The Migraine Physical Function Impact Diary (MPFID) was assessed in the STRIVE study. As measured by the MPFID, the numerical differences in the domain scores observed were in favor of erenumab 140 versus 70 mg for the impact on everyday activities (MPFID-EA) and physical impairment (MPFID-PI) (Table 8). Again, however, the Phase 2 EM study in the Japanese population showed that the mean change in MPFID was similar between erenumab 70 and 140 mg.
A post-hoc analysis of the STRIVE study showed that over Months 4–6 there were numerically greater improvements with erenumab 140 mg than 70 mg across all patient-reported outcomes (PROs) as assessed by modified Migraine Disability Assessment (mMIDAS), headache impact test (HIT-6™), and migraine-specific quality-of-life questionnaire (MSQ; Table 8). These PRO measures show the benefit of erenumab treatment in reducing migraine burden and improving quality-of-life. Furthermore, a recent post-hoc analysis of the STRIVE study in subgroups of EM participants with severe functional impairment at baseline (HIT-6™ total score ≥60 subgroup or monthly mMIDAS total score ≥7 subgroup) showed greater improvements in the HIT-6™ total scores and mMIDAS total scores with erenumab (70 and 140 mg) treatment versus placebo over 4 to 6 months; and these improvements were similar across the two erenumab doses within each subgroup (Table 8). An exploratory analysis of data from the regulatory Phase 2 CM study showed improvements with the two erenumab doses (70 and 140 mg) across a broad range of PRO measures (HIT-6™, migraine disability assessment questionnaire [MIDAS], patient-reported outcomes measurement information system, and MSQ). Moreover, an exploratory analysis of the Phase 2 pivotal CM study was performed to contextualize actual treatment benefits in participants achieving ≥50%, ≥75%, and 100% response thresholds or not, by assessing HIT-6™ and MIDAS total scores. The mean change in HIT-6™ and MIDAS total scores from baseline at Month 3 was numerically greater with erenumab 140 mg than 70 mg across the spectrum of response threshold (Table 8).

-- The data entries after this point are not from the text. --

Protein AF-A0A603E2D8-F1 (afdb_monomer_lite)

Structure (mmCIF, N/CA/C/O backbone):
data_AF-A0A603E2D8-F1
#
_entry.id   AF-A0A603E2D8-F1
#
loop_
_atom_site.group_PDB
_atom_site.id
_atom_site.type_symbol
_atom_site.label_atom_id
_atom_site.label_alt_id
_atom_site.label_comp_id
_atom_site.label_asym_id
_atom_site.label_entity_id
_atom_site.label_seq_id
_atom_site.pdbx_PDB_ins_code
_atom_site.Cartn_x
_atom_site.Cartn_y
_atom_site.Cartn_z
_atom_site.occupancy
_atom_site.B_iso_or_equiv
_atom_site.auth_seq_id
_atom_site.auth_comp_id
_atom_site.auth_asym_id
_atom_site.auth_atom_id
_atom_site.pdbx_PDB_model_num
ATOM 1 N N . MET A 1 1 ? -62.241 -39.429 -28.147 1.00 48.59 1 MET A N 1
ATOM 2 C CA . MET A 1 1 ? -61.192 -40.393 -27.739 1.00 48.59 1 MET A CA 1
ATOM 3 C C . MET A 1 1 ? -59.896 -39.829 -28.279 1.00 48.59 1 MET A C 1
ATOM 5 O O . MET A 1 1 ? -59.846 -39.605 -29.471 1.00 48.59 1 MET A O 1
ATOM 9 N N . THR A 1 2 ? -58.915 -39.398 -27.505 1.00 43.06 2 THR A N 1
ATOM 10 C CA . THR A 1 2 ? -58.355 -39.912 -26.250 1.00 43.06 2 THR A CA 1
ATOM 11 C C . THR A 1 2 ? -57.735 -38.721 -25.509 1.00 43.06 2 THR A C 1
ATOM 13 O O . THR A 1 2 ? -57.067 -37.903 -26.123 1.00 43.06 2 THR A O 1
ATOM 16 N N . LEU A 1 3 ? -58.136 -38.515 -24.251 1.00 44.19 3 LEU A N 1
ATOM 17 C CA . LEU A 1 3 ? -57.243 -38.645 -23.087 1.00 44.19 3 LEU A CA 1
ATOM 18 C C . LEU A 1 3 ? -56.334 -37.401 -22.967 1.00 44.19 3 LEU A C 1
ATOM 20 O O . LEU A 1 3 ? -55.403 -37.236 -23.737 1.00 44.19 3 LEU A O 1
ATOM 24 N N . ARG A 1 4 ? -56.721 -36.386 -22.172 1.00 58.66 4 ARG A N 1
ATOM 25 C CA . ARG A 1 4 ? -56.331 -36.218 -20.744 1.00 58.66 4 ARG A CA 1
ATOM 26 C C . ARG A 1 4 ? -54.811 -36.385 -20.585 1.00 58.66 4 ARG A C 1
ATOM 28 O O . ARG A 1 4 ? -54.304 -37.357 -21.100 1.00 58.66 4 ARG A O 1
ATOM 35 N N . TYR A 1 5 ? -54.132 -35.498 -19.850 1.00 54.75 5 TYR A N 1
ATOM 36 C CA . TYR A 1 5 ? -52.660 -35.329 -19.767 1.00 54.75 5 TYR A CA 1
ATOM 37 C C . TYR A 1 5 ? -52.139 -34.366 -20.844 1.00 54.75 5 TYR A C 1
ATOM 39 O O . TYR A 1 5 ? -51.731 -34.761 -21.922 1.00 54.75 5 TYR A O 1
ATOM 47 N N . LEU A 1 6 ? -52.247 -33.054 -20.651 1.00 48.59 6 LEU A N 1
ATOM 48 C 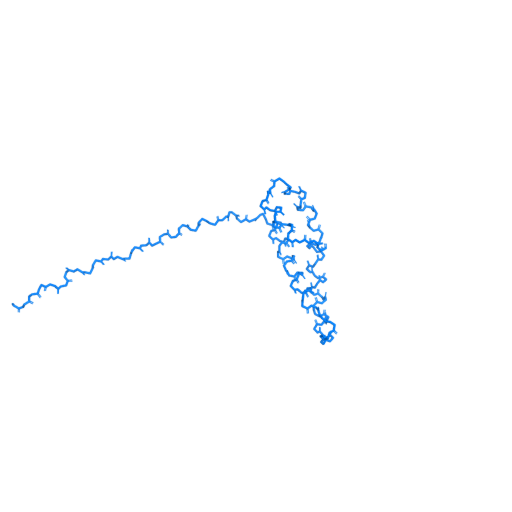CA . LEU A 1 6 ? -51.108 -32.318 -20.087 1.00 48.59 6 LEU A CA 1
ATOM 49 C C . LEU A 1 6 ? -51.557 -31.032 -19.366 1.00 48.59 6 LEU A C 1
ATOM 51 O O . LEU A 1 6 ? -50.918 -29.988 -19.425 1.00 48.59 6 LEU A O 1
ATOM 55 N N . ALA A 1 7 ? -52.673 -31.103 -18.644 1.00 54.12 7 ALA A N 1
ATOM 56 C CA . ALA A 1 7 ? -52.917 -30.179 -17.545 1.00 54.12 7 ALA A CA 1
ATOM 57 C C . ALA A 1 7 ? -51.994 -30.592 -16.392 1.00 54.12 7 ALA A C 1
ATOM 59 O O . ALA A 1 7 ? -52.414 -31.399 -15.578 1.00 54.12 7 ALA A O 1
ATOM 60 N N . LEU A 1 8 ? -50.726 -30.163 -16.420 1.00 57.12 8 LEU A N 1
ATOM 61 C CA . LEU A 1 8 ? -49.752 -30.154 -15.311 1.00 57.12 8 LEU A CA 1
ATOM 62 C C . LEU A 1 8 ? -48.404 -29.619 -15.845 1.00 57.12 8 LEU A C 1
ATOM 64 O O . LEU A 1 8 ? -47.390 -30.306 -15.857 1.00 57.12 8 LEU A O 1
ATOM 68 N N . LEU A 1 9 ? -48.390 -28.378 -16.328 1.00 55.84 9 LEU A N 1
ATOM 69 C CA . LEU A 1 9 ? -47.162 -27.582 -16.432 1.00 55.84 9 LEU A CA 1
ATOM 70 C C . LEU A 1 9 ? -47.343 -26.393 -15.491 1.00 55.84 9 LEU A C 1
ATOM 72 O O . LEU A 1 9 ? -47.700 -25.284 -15.874 1.00 55.84 9 LEU A O 1
ATOM 76 N N . THR A 1 10 ? -47.219 -26.711 -14.205 1.00 60.34 10 THR A N 1
ATOM 77 C CA . THR A 1 10 ? -47.156 -25.771 -13.087 1.00 60.34 10 THR A CA 1
ATOM 78 C C . THR A 1 10 ? -46.069 -24.723 -13.345 1.00 60.34 10 THR A C 1
ATOM 80 O O . THR A 1 10 ? -44.934 -25.108 -13.638 1.00 60.34 10 THR A O 1
ATOM 83 N N . PRO A 1 11 ? -46.362 -23.417 -13.210 1.00 61.56 11 PRO A N 1
ATOM 84 C CA . PRO A 1 11 ? -45.353 -22.381 -13.333 1.00 61.56 11 PRO A CA 1
ATOM 85 C C . PRO A 1 11 ? -44.530 -22.382 -12.042 1.00 61.56 11 PRO A C 1
ATOM 87 O O . PRO A 1 11 ? -44.959 -21.846 -11.025 1.00 61.56 11 PRO A O 1
ATOM 90 N N . LEU A 1 12 ? -43.358 -23.015 -12.061 1.00 59.69 12 LEU A N 1
ATOM 91 C CA . LEU A 1 12 ? -42.393 -22.948 -10.962 1.00 59.69 12 LEU A CA 1
ATOM 92 C C . LEU A 1 12 ? -41.152 -22.170 -11.406 1.00 59.69 12 LEU A C 1
ATOM 94 O O . LEU A 1 12 ? -40.031 -22.657 -11.329 1.00 59.69 12 LEU A O 1
ATOM 98 N N . LEU A 1 13 ? -41.351 -20.931 -11.862 1.00 60.66 13 LEU A N 1
ATOM 99 C CA . LEU A 1 13 ? -40.306 -19.920 -11.720 1.00 60.66 13 LEU A CA 1
ATOM 100 C C . LEU A 1 13 ? -40.428 -19.366 -10.296 1.00 60.66 13 LEU A C 1
ATOM 102 O O . LEU A 1 13 ? -41.015 -18.313 -10.053 1.00 60.66 13 LEU A O 1
ATOM 106 N N . MET A 1 14 ? -39.919 -20.135 -9.330 1.00 60.84 14 MET A N 1
ATOM 107 C CA . MET A 1 14 ? -39.553 -19.590 -8.028 1.00 60.84 14 MET A CA 1
ATOM 108 C C . MET A 1 14 ? -38.529 -18.488 -8.286 1.00 60.84 14 MET A C 1
ATOM 110 O O . MET A 1 14 ? -37.388 -18.756 -8.659 1.00 60.84 14 MET A O 1
ATOM 114 N N . MET A 1 15 ? -38.959 -17.239 -8.130 1.00 64.00 15 MET A N 1
ATOM 115 C CA . MET A 1 15 ? -38.055 -16.107 -8.053 1.00 64.00 15 MET A CA 1
ATOM 116 C C . MET A 1 15 ? -37.200 -16.293 -6.801 1.00 64.00 15 MET A C 1
ATOM 118 O O . MET A 1 15 ? -37.654 -16.049 -5.685 1.00 64.00 15 MET A O 1
ATOM 122 N N . PHE A 1 16 ? -35.968 -16.764 -6.982 1.00 63.97 16 PHE A N 1
ATOM 123 C CA . PHE A 1 16 ? -34.944 -16.656 -5.955 1.00 63.97 16 PHE A CA 1
ATOM 124 C C . PHE A 1 16 ? -34.618 -15.170 -5.794 1.00 63.97 16 PHE A C 1
ATOM 126 O O . PHE A 1 16 ? -33.784 -14.614 -6.505 1.00 63.97 16 PHE A O 1
ATOM 133 N N . ALA A 1 17 ? -35.309 -14.510 -4.868 1.00 63.12 17 ALA A N 1
ATOM 134 C CA . ALA A 1 17 ? -34.863 -13.237 -4.332 1.00 63.12 17 ALA A CA 1
ATOM 135 C C . ALA A 1 17 ? -33.616 -13.514 -3.481 1.00 63.12 17 ALA A C 1
ATOM 137 O O . ALA A 1 17 ? -33.704 -13.763 -2.281 1.00 63.12 17 ALA A O 1
ATOM 138 N N . PHE A 1 18 ? -32.445 -13.530 -4.120 1.00 64.81 18 PHE A N 1
ATOM 139 C CA . PHE A 1 18 ? -31.177 -13.485 -3.406 1.00 64.81 18 PHE A CA 1
ATOM 140 C C . PHE A 1 18 ? -31.063 -12.103 -2.763 1.00 64.81 18 PHE A C 1
ATOM 142 O O . PHE A 1 18 ? -30.645 -11.136 -3.397 1.00 64.81 18 PHE A O 1
ATOM 149 N N . SER A 1 19 ? -31.459 -11.986 -1.498 1.00 62.47 19 SER A N 1
ATOM 150 C CA . SER A 1 19 ? -31.056 -10.848 -0.681 1.00 62.47 19 SER A CA 1
ATOM 151 C C . SER A 1 19 ? -29.554 -10.973 -0.434 1.00 62.47 19 SER A C 1
ATOM 153 O O . SER A 1 19 ? -29.137 -11.646 0.507 1.00 62.47 19 SER A O 1
ATOM 155 N N . VAL A 1 20 ? -28.741 -10.356 -1.298 1.00 66.06 20 VAL A N 1
ATOM 156 C CA . VAL A 1 20 ? -27.313 -10.137 -1.038 1.00 66.06 20 VAL A CA 1
ATOM 157 C C . VAL A 1 20 ? -27.218 -9.245 0.198 1.00 66.06 20 VAL A C 1
ATOM 159 O O . VAL A 1 20 ? -27.310 -8.024 0.116 1.00 66.06 20 VAL A O 1
ATOM 162 N N . HIS A 1 21 ? -27.089 -9.869 1.365 1.00 56.41 21 HIS A N 1
ATOM 163 C CA . HIS A 1 21 ? -26.601 -9.207 2.567 1.00 56.41 21 HIS A CA 1
ATOM 164 C C . HIS A 1 21 ? -25.080 -9.133 2.430 1.00 56.41 21 HIS A C 1
ATOM 166 O O . HIS A 1 21 ? -24.361 -10.008 2.902 1.00 56.41 21 HIS A O 1
ATOM 172 N N . GLY A 1 22 ? -24.604 -8.137 1.682 1.00 62.75 22 GLY A N 1
ATOM 173 C CA . GLY A 1 22 ? -23.195 -7.764 1.695 1.00 62.75 22 GLY A CA 1
ATOM 174 C C . GLY A 1 22 ? -22.887 -6.987 2.970 1.00 62.75 22 GLY A C 1
ATOM 175 O O . GLY A 1 22 ? -23.729 -6.217 3.439 1.00 62.75 22 GLY A O 1
ATOM 176 N N . GLU A 1 23 ? -21.692 -7.179 3.528 1.00 65.94 23 GLU A N 1
ATOM 177 C CA . GLU A 1 23 ? -21.168 -6.259 4.537 1.00 65.94 23 GLU A CA 1
ATOM 178 C C . GLU A 1 23 ? -21.236 -4.825 3.985 1.00 65.94 23 GLU A C 1
ATOM 180 O O . GLU A 1 23 ? -21.010 -4.620 2.783 1.00 65.94 23 GLU A O 1
ATOM 185 N N . PRO A 1 24 ? -21.579 -3.823 4.816 1.00 72.75 24 PRO A N 1
ATOM 186 C CA . PRO A 1 24 ? -21.538 -2.442 4.372 1.00 72.75 24 PRO A CA 1
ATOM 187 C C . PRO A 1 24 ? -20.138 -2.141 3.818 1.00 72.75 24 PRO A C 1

Overall, although improvement was observed for the two erenumab doses across a range of different domains of PROs evaluated in erenumab clinical studies, the results for erenumab 140 mg tended to show a numerical benefit. These outcomes assess important additional aspects of the disease state and provide complementary information in the evaluation of erenumab, including the comparative effects of each dose, for migraine prevention.